University Avenue is improving. Between 70th and Baltimore, La Mesa is “maximizing walkability and creating a unifying streetscape theme” by installing trees along the sidewalks, amending crosswalks, updating street lights, and most significantly, planting the medians with lantana, deer grass, and desert willow, among other species. Call it La Mesa’s Green Mile, a stretch that also happens to host five medical marijuana dispensaries.
In one way, the concentration isn’t surprising: the same mile features an EmbroidMe, Morgan’s Monograms, and Embroidery Express, plus four auto dealers and six auto-repair shops. But certain eyebrows might rise at the sight of Herbal Trust, just east of the Salvation Army Joan Kroc Center — and its welcome banner advertising Family Fun Nights — and just south of the rainbow-shaded sign for Grossmont Pediatrics (also Helix High School at 7323 University and the Learning Jungle Child Care and Preschool at 7484).
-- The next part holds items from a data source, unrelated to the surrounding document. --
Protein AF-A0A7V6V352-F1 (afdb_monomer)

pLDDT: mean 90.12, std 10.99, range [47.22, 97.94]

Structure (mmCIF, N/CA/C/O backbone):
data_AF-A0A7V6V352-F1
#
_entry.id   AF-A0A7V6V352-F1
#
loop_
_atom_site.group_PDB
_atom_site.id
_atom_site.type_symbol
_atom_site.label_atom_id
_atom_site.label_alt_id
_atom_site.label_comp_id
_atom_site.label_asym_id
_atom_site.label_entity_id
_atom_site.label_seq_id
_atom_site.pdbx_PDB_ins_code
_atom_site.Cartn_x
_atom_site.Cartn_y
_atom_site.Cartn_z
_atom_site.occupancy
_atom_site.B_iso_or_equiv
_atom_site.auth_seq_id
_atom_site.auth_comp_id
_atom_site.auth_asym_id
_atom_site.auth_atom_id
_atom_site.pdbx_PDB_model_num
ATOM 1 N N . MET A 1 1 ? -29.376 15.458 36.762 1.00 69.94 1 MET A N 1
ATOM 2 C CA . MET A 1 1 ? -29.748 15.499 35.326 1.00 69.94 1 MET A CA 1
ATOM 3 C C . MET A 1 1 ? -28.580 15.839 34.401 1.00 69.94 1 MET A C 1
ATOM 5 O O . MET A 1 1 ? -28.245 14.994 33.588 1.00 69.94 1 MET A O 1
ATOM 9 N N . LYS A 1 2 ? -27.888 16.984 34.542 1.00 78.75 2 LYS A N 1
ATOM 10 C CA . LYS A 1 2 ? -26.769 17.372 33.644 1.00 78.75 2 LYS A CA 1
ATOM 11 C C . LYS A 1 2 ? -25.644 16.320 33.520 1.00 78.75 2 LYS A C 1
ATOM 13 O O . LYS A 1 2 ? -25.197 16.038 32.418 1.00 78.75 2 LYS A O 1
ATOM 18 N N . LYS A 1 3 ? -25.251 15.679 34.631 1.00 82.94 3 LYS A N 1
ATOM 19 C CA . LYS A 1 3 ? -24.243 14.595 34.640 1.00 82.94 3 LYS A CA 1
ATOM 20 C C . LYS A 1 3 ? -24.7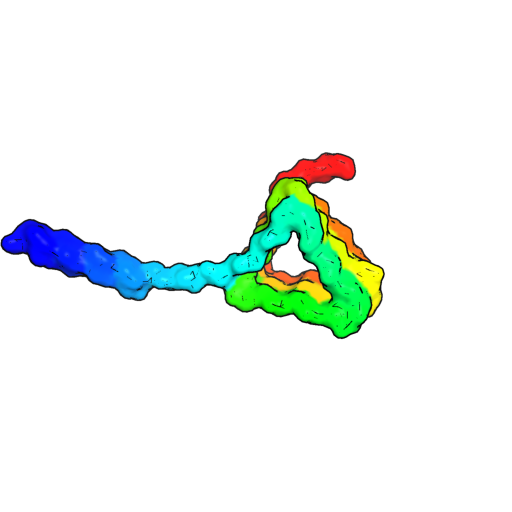02 13.317 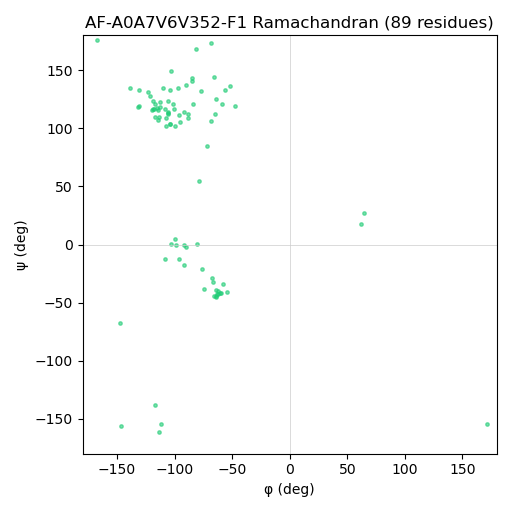33.916 1.00 82.94 3 LYS A C 1
ATOM 22 O O . LYS A 1 3 ? -23.883 12.639 33.316 1.00 82.94 3 LYS A O 1
ATOM 27 N N . LEU A 1 4 ? -26.003 13.014 33.946 1.00 88.56 4 LEU A N 1
ATOM 28 C CA . LEU A 1 4 ? -26.586 11.840 33.283 1.00 88.56 4 LEU A CA 1
ATOM 29 C C . LEU A 1 4 ? -26.652 12.040 31.761 1.00 88.56 4 LEU A C 1
ATOM 31 O O . LEU A 1 4 ? -26.356 11.127 31.004 1.00 88.56 4 LEU A O 1
ATOM 35 N N . ILE A 1 5 ? -26.974 13.262 31.325 1.00 92.50 5 ILE A N 1
ATOM 36 C CA . ILE A 1 5 ? -26.963 13.648 29.906 1.00 92.50 5 ILE A CA 1
ATOM 37 C C . ILE A 1 5 ? -25.539 13.568 29.344 1.00 92.50 5 ILE A C 1
ATOM 39 O O . ILE A 1 5 ? -25.332 12.997 28.279 1.00 92.50 5 ILE A O 1
ATOM 43 N N . LEU A 1 6 ? -24.549 14.081 30.084 1.00 92.00 6 LEU A N 1
ATOM 44 C CA . LEU A 1 6 ? -23.143 13.999 29.683 1.00 92.00 6 LEU A CA 1
ATOM 45 C C . LEU A 1 6 ? -22.676 12.542 29.531 1.00 92.00 6 LEU A C 1
ATOM 47 O O . LEU A 1 6 ? -22.002 12.216 28.559 1.00 92.00 6 LEU A O 1
ATOM 51 N N . LEU A 1 7 ? -23.083 11.663 30.452 1.00 90.50 7 LEU A N 1
ATOM 52 C CA . LEU A 1 7 ? -22.779 10.232 30.388 1.00 90.50 7 LEU A CA 1
ATOM 53 C C . LEU A 1 7 ? -23.381 9.568 29.138 1.00 90.50 7 LEU A C 1
ATOM 55 O O . LEU A 1 7 ? -22.695 8.805 28.463 1.00 90.50 7 LEU A O 1
ATOM 59 N N . PHE A 1 8 ? -24.628 9.902 28.794 1.00 88.00 8 PHE A N 1
ATOM 60 C CA . PHE A 1 8 ? -25.281 9.398 27.582 1.00 88.00 8 PHE A CA 1
ATOM 61 C C . PHE A 1 8 ? -24.584 9.861 26.298 1.00 88.00 8 PHE A C 1
ATOM 63 O O . PHE A 1 8 ? -24.427 9.064 25.376 1.00 88.00 8 PHE A O 1
ATOM 70 N N . ILE A 1 9 ? -24.120 11.113 26.250 1.00 88.88 9 ILE A N 1
ATOM 71 C CA . ILE A 1 9 ? -23.370 11.646 25.102 1.00 88.88 9 ILE A CA 1
ATOM 72 C C . ILE A 1 9 ? -22.017 10.935 24.957 1.00 88.88 9 ILE A C 1
ATOM 74 O O . ILE A 1 9 ? -21.652 10.528 23.857 1.00 88.88 9 ILE A O 1
ATOM 78 N N . LEU A 1 10 ? -21.291 10.730 26.059 1.00 84.81 10 LEU A N 1
ATOM 79 C CA . LEU A 1 10 ? -20.012 10.007 26.061 1.00 84.81 10 LEU A CA 1
ATOM 80 C C . LEU A 1 10 ? -20.168 8.547 25.611 1.00 84.81 10 LEU A C 1
ATOM 82 O O . LEU A 1 10 ? -19.342 8.049 24.842 1.00 84.81 10 LEU A O 1
ATOM 86 N N . MET A 1 11 ? -21.245 7.877 26.035 1.00 83.12 11 MET A N 1
ATOM 87 C CA . MET A 1 11 ? -21.586 6.539 25.545 1.00 83.12 11 MET A CA 1
ATOM 88 C C . MET A 1 11 ? -21.916 6.554 24.049 1.00 83.12 11 MET A C 1
ATOM 90 O O . MET A 1 11 ? -21.414 5.726 23.299 1.00 83.12 11 MET A O 1
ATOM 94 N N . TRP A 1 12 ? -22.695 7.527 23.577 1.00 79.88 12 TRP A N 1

Inside Herbal Trust’s lobby, the trippy, weed-themed art contrasts with the bland gray of the walls. Patients check in (often ignoring the sign instructing them to remove hoods and hats) and disappear into the dispensary’s secure interior. The long line moves fast, but not fast enough: “I gotta go to work,” announces a recent arrival. “Would it be cool if I go ahead?” The line opens up; the marijuana user will not be late for his job.
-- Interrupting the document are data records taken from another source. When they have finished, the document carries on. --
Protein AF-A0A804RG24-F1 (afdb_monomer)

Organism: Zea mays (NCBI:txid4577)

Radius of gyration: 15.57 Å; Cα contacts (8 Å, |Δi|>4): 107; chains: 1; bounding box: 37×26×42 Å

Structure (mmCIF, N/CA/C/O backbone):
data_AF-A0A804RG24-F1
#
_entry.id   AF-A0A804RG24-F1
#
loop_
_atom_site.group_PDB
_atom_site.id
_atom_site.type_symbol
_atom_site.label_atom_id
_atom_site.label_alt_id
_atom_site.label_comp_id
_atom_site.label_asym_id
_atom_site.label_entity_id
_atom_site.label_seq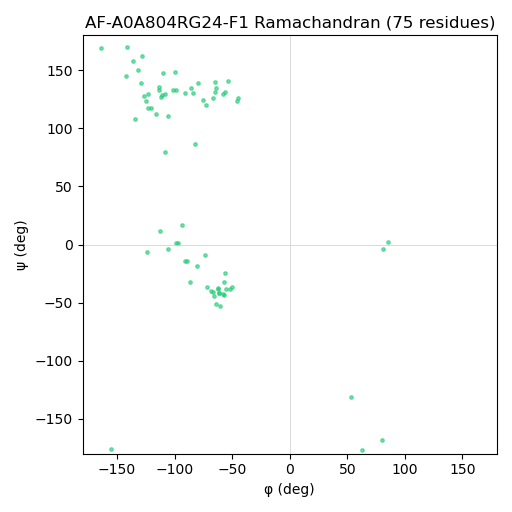_id
_atom_site.pdbx_PDB_ins_code
_atom_site.Cartn_x
_atom_site.Cartn_y
_atom_site.Cartn_z
_atom_site.occupancy
_atom_site.B_iso_or_equiv
_atom_site.auth_seq_id
_atom_site.auth_comp_id
_atom_site.auth_asym_id
_atom_site.auth_atom_id
_atom_site.pdbx_PDB_model_num
ATOM 1 N N . MET A 1 1 ? 2.723 -5.974 3.130 1.00 62.19 1 MET A N 1
ATOM 2 C CA . MET A 1 1 ? 1.286 -6.291 2.964 1.00 62.19 1 MET A CA 1
ATOM 3 C C . MET A 1 1 ? 0.898 -6.092 1.506 1.00 62.19 1 MET A C 1
ATOM 5 O O . MET A 1 1 ? 1.215 -5.044 0.953 1.00 62.19 1 MET A O 1
ATOM 9 N N . ASN A 1 2 ? 0.264 -7.071 0.855 1.00 81.06 2 ASN A N 1
ATOM 10 C CA . ASN A 1 2 ? -0.176 -6.904 -0.533 1.00 81.06 2 ASN A CA 1
ATOM 11 C C . ASN A 1 2 ? -1.523 -6.161 -0.568 1.00 81.06 2 ASN A C 1
ATOM 13 O O . ASN A 1 2 ? -2.586 -6.776 -0.532 1.00 81.06 2 ASN A O 1
ATOM 17 N N . ARG A 1 3 ? -1.458 -4.823 -0.566 1.00 87.00 3 ARG A N 1
ATOM 18 C CA . ARG A 1 3 ? -2.604 -3.933 -0.302 1.00 87.00 3 ARG A CA 1
ATOM 19 C C . ARG A 1 3 ? -3.846 -4.225 -1.149 1.00 87.00 3 ARG A C 1
ATOM 21 O O . ARG A 1 3 ? -4.948 -4.162 -0.622 1.00 87.00 3 ARG A O 1
ATOM 28 N N . LYS A 1 4 ? -3.666 -4.577 -2.430 1.00 87.25 4 LYS A N 1
ATOM 29 C CA . LYS A 1 4 ? -4.770 -4.810 -3.373 1.00 87.25 4 LYS A CA 1
ATOM 30 C C . LYS A 1 4 ? -5.663 -5.949 -2.886 1.00 87.25 4 LYS A C 1
ATOM 32 O O . LYS A 1 4 ? -6.863 -5.767 -2.733 1.00 87.25 4 LYS A O 1
ATOM 37 N N . TRP A 1 5 ? -5.057 -7.097 -2.598 1.00 93.62 5 TRP A N 1
ATOM 38 C CA . TRP A 1 5 ? -5.798 -8.300 -2.224 1.00 93.62 5 TRP A CA 1
ATOM 39 C C . TRP A 1 5 ? -6.403 -8.203 -0.833 1.00 93.62 5 TRP A C 1
ATOM 41 O O . TRP A 1 5 ? -7.509 -8.680 -0.616 1.00 93.62 5 TRP A O 1
ATOM 51 N N . PHE A 1 6 ? -5.706 -7.566 0.105 1.00 94.81 6 PHE A N 1
ATOM 52 C CA . PHE A 1 6 ? -6.270 -7.352 1.431 1.00 94.81 6 PHE A CA 1
ATOM 53 C C . PHE A 1 6 ? -7.503 -6.451 1.353 1.00 94.81 6 PHE A C 1
ATOM 55 O O . PHE A 1 6 ? -8.566 -6.850 1.812 1.00 94.81 6 PHE A O 1
ATOM 62 N N . LEU A 1 7 ? -7.408 -5.290 0.700 1.00 94.06 7 LEU A N 1
ATOM 63 C CA . LEU A 1 7 ? -8.567 -4.411 0.563 1.00 94.06 7 LEU A CA 1
ATOM 64 C C . LEU A 1 7 ? -9.744 -5.117 -0.133 1.00 94.06 7 LEU A C 1
ATOM 66 O O . LEU A 1 7 ? -10.867 -5.019 0.344 1.00 94.06 7 LEU A O 1
ATOM 70 N N . GLU A 1 8 ? -9.486 -5.882 -1.197 1.00 94.56 8 GLU A N 1
ATOM 71 C CA . GLU A 1 8 ? -10.527 -6.637 -1.910 1.00 94.56 8 GLU A CA 1
ATOM 72 C C . GLU A 1 8 ? -11.216 -7.689 -1.027 1.00 94.56 8 GLU A C 1
ATOM 7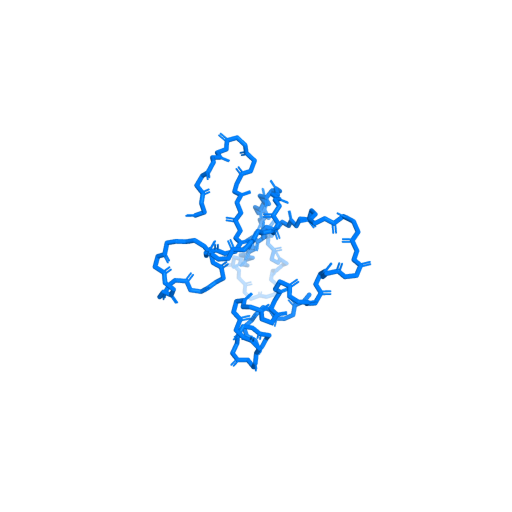4 O O . GLU A 1 8 ? -12.428 -7.866 -1.110 1.00 94.56 8 GLU A O 1
ATOM 79 N N . LYS A 1 9 ? -10.456 -8.417 -0.198 1.00 96.69 9 LYS A N 1
ATOM 80 C CA . LYS A 1 9 ? -10.995 -9.554 0.564 1.00 96.69 9 LYS A CA 1
ATOM 81 C C . LYS A 1 9 ? -11.614 -9.174 1.899 1.00 96.69 9 LYS A C 1
ATOM 83 O O . LYS A 1 9 ? -12.533 -9.860 2.331 1.00 96.69 9 LYS A O 1
ATOM 88 N N . ILE A 1 10 ? -11.100 -8.143 2.567 1.00 96.06 10 ILE A N 1
ATOM 89 C CA . ILE A 1 10 ? -11.525 -7.806 3.934 1.00 96.06 10 ILE A CA 1
ATOM 90 C C . ILE A 1 10 ? -12.031 -6.365 4.081 1.00 96.06 10 ILE A C 1
ATOM 92 O O . ILE A 1 10 ? -12.548 -6.012 5.138 1.00 96.06 10 ILE A O 1
ATOM 96 N N . GLY A 1 11 ? -11.921 -5.536 3.038 1.00 95.06 11 GLY A N 1
ATOM 97 C CA . GLY A 1 11 ? -12.381 -4.147 3.058 1.00 95.06 11 GLY A CA 1
ATOM 98 C C . GLY A 1 11 ? -11.656 -3.269 4.083 1.00 95.06 11 GLY A C 1
ATOM 99 O O . GLY A 1 11 ? -10.734 -3.697 4.782 1.00 95.06 11 GLY A O 1
ATOM 100 N N . HIS A 1 12 ? -12.081 -2.009 4.193 1.00 95.75 12 HIS A N 1
ATOM 101 C CA . HIS A 1 12 ? -11.495 -1.041 5.130 1.00 95.75 12 HIS A CA 1
ATOM 102 C C . HIS A 1 12 ? -11.652 -1.448 6.598 1.00 95.75 12 HIS A C 1
ATOM 104 O O . HIS A 1 12 ? -10.731 -1.261 7.399 1.00 95.75 12 HIS A O 1
ATOM 110 N N . GLU A 1 13 ? -12.799 -2.033 6.948 1.00 95.81 13 GLU A N 1
ATOM 111 C CA . GLU A 1 13 ? -13.053 -2.528 8.302 1.00 95.81 13 GLU A CA 1
ATOM 112 C C . GLU A 1 13 ? -12.120 -3.693 8.641 1.00 95.81 13 GLU A C 1
ATOM 114 O O . GLU A 1 13 ? -11.497 -3.702 9.700 1.00 95.81 13 GLU A O 1
ATOM 119 N N . GLY A 1 14 ? -11.944 -4.643 7.720 1.00 96.06 14 GLY A N 1
ATOM 120 C CA . GLY A 1 14 ? -11.012 -5.746 7.899 1.00 96.06 14 GLY A CA 1
ATOM 121 C C . GLY A 1 14 ? -9.568 -5.281 8.048 1.00 96.06 14 GLY A C 1
ATOM 122 O O . GLY A 1 14 ? -8.861 -5.780 8.922 1.00 96.06 14 GLY A O 1
ATOM 123 N N . LEU A 1 15 ? -9.137 -4.291 7.257 1.00 95.19 15 LEU A N 1
ATOM 124 C CA . LEU A 1 15 ? -7.814 -3.675 7.412 1.00 95.19 15 LEU A CA 1
ATOM 125 C C . LEU A 1 15 ? -7.615 -3.110 8.828 1.00 95.19 15 LEU A C 1
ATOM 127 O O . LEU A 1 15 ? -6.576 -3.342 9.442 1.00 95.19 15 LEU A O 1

Herbal Trust — like Power Plant next to Innovative Center Adult Day Care, and Greener Side Wellness at the other end of the Green Mile — feels like a business. “People come in here knowing exactly what they’re looking for,” says the security guard at Greener Side, even though the lobby wall features a periodic table of marijuana strains courtesy of Leafly.com, where you can “search thousands of cannabis varieties by medical use and effect.” But the cheek-by-jowl strip-mall dispensaries La Mesa’s Finest and The Vault feel like a scene. People mill about outside and chat; a volunteer admonishes departing patients to “be safe.”
On an office chair between the two, Ariana the Flute Girl Morning Bird sits and plays soothing tunes on her wooden High Spirits Native American flute. “I’m here always,” she says, “because I like to greet people and make them feel really welcome and not so stressed. It’s peaceful, it’s marijuana, and people shouldn’t feel sketched out. Especially if it’s their first time — sometimes they feel like they have to be secretive, and it’s, like, ‘No, it’s an open thing.’ It’s my religion to smoke weed; everyone should, because it just brings peace to people. They’re more relaxed, happier.”
Ariana says the peace extends to the neighbors, including the nail salon next door. “I got my nails done there. Her name is Lauren, and me and her daughter have the same birthday. There’s no tension. The only tension is when people don’t look both ways in the parking lot. That’s when the flute comes in to bring the vibes down.”